**Stored data**

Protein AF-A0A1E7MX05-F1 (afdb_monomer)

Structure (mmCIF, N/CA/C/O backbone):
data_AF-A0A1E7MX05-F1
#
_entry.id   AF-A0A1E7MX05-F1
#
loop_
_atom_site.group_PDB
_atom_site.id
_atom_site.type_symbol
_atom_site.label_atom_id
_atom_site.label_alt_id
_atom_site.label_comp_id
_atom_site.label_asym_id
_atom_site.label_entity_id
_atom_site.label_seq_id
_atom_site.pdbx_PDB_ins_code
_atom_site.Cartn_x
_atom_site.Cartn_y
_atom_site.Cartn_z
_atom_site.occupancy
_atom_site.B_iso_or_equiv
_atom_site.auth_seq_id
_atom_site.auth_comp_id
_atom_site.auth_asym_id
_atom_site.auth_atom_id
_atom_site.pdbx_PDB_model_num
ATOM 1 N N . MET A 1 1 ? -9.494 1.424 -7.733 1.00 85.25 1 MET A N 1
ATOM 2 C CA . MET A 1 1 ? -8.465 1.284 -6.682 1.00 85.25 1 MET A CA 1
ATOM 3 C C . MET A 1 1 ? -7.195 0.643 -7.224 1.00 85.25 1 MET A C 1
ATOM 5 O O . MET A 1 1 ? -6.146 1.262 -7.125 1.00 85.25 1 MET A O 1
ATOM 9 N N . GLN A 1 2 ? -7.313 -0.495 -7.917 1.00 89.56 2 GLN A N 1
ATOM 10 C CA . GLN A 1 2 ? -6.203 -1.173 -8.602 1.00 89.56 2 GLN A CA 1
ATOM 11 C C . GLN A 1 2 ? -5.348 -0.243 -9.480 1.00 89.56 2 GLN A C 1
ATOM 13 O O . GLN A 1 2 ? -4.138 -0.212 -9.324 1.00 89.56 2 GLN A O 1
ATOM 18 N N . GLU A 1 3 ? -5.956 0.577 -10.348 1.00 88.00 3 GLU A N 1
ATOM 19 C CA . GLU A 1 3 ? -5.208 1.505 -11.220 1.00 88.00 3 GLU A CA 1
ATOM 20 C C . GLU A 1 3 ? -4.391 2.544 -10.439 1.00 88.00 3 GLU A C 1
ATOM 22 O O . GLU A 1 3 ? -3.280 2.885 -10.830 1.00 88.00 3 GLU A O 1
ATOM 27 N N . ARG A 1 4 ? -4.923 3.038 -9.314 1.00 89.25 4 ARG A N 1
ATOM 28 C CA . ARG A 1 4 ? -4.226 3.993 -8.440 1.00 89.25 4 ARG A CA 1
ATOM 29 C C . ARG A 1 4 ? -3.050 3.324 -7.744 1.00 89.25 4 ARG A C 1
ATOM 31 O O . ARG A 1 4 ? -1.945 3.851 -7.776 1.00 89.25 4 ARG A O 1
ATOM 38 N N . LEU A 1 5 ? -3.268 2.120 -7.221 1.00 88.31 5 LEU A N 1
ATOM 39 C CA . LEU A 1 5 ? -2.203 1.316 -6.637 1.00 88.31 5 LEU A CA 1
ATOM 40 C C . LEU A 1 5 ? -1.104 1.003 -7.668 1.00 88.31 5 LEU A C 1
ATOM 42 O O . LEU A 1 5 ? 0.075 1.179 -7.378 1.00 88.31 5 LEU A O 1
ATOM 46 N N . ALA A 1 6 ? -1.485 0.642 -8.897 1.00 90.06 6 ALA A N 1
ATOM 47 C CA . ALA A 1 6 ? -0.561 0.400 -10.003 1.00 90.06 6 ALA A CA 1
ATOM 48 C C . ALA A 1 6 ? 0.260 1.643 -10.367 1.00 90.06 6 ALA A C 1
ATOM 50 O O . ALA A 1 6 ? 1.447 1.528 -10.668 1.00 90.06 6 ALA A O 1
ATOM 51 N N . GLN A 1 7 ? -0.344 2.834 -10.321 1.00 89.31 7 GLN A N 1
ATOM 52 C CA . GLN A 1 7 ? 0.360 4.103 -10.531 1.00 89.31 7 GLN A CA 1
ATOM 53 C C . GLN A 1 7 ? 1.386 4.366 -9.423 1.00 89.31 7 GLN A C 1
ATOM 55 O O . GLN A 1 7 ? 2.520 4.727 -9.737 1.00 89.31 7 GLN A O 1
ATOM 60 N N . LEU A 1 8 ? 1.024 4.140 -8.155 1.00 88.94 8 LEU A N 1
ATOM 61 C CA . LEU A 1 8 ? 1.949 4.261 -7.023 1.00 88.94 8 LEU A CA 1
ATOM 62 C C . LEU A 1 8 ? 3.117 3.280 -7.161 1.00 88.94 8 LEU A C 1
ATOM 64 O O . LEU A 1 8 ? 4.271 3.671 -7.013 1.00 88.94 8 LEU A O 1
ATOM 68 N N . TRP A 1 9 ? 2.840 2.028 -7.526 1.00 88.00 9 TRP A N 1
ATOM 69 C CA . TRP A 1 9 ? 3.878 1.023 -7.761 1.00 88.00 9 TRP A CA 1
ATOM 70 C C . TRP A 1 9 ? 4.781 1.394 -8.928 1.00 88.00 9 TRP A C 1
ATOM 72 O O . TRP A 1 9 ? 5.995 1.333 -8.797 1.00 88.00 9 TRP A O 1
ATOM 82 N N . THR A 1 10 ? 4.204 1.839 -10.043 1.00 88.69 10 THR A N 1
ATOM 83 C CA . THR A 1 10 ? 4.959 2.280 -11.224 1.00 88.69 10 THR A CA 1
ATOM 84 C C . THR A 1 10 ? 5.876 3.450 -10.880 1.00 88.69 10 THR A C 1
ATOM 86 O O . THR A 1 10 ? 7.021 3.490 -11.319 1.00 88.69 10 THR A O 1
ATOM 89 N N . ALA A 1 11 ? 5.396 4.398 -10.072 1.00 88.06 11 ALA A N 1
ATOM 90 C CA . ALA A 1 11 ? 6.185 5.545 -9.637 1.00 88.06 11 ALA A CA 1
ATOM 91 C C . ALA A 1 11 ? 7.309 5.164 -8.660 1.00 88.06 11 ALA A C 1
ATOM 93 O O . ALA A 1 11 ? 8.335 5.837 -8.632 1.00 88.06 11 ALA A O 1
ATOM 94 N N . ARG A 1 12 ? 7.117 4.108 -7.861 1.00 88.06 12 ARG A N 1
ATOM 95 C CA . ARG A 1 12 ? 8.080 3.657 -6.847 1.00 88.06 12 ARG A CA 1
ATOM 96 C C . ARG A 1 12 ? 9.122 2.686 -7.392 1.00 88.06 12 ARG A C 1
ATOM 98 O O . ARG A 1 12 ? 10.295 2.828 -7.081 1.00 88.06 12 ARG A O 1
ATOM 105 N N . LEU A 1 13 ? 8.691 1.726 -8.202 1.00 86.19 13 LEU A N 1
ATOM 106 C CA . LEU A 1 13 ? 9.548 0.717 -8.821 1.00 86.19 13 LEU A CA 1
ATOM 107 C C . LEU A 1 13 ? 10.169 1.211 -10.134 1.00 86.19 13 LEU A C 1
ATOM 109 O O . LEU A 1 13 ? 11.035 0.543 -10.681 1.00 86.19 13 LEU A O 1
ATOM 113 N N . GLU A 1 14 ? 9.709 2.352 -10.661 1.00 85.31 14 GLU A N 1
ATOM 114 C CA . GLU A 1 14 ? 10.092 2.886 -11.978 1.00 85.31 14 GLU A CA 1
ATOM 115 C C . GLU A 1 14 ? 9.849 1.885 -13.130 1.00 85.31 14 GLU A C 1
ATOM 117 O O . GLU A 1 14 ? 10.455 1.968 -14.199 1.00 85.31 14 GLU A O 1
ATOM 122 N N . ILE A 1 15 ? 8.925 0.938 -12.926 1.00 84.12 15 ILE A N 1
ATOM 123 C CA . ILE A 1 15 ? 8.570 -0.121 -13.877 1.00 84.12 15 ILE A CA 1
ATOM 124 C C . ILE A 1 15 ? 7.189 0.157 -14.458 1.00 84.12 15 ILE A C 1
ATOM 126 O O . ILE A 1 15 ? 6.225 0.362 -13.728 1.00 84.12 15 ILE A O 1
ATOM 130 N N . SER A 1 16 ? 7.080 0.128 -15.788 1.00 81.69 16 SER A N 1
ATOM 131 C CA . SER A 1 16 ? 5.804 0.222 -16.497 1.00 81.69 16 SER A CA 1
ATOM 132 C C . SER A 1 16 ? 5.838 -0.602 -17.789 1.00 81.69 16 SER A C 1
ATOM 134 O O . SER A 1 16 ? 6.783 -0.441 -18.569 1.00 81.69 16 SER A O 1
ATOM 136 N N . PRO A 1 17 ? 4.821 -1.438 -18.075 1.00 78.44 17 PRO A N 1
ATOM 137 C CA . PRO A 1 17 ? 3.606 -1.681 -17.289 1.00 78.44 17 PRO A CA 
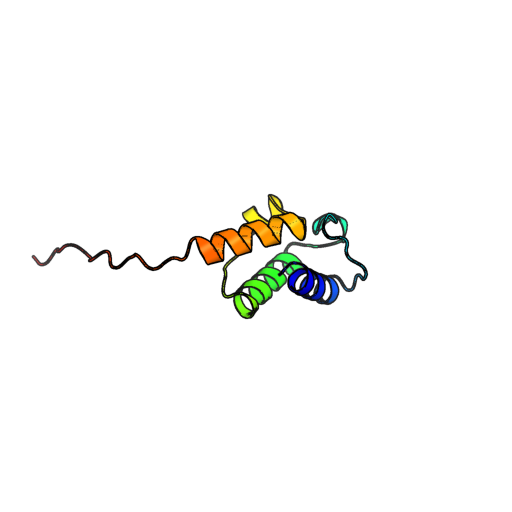1
ATOM 138 C C . PRO A 1 17 ? 3.816 -2.695 -16.151 1.00 78.44 17 PRO A C 1
ATOM 140 O O . PRO A 1 17 ? 4.579 -3.641 -16.304 1.00 78.44 17 PRO A O 1
ATOM 143 N N . ILE A 1 18 ? 3.092 -2.515 -15.043 1.00 86.19 18 ILE A N 1
ATOM 144 C CA . ILE A 1 18 ? 2.976 -3.506 -13.964 1.00 86.19 18 ILE A CA 1
ATOM 145 C C . ILE A 1 18 ? 1.643 -4.236 -14.130 1.00 86.19 18 ILE A C 1
ATOM 147 O O . ILE A 1 18 ? 0.592 -3.591 -14.231 1.00 86.19 18 ILE A O 1
ATOM 151 N N . GLY A 1 19 ? 1.676 -5.563 -14.193 1.00 87.12 19 GLY A N 1
ATOM 152 C CA . GLY A 1 19 ? 0.486 -6.400 -14.212 1.00 87.12 19 GLY A CA 1
ATOM 153 C C . GLY A 1 19 ? -0.180 -6.468 -12.841 1.00 87.12 19 GLY A C 1
ATOM 154 O O . GLY A 1 19 ? 0.443 -6.326 -11.795 1.00 87.12 19 GLY A O 1
ATOM 155 N N . LEU A 1 20 ? -1.491 -6.702 -12.836 1.00 88.19 20 LEU A N 1
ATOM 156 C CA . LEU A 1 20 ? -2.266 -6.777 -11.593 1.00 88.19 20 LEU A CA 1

**WORK TASK**
Retype the records above, but only those lines that fall between the line containing "ATOM 126 O O" and the line containing "ATOM 132 C C", with both of those lines included, exactly as written.

**FINISHED EXERCISE**
ATOM 126 O O . ILE A 1 15 ? 6.225 0.362 -13.728 1.00 84.12 15 ILE A O 1
ATOM 130 N N . SER A 1 16 ? 7.080 0.128 -15.788 1.00 81.69 16 SER A N 1
ATOM 131 C CA . SER A 1 16 ? 5.804 0.222 -16.497 1.00 81.69 16 SER A CA 1
ATOM 132 C C . SER A 1 16 ? 5.838 -0.602 -17.789 1.00 81.69 16 SER A C 1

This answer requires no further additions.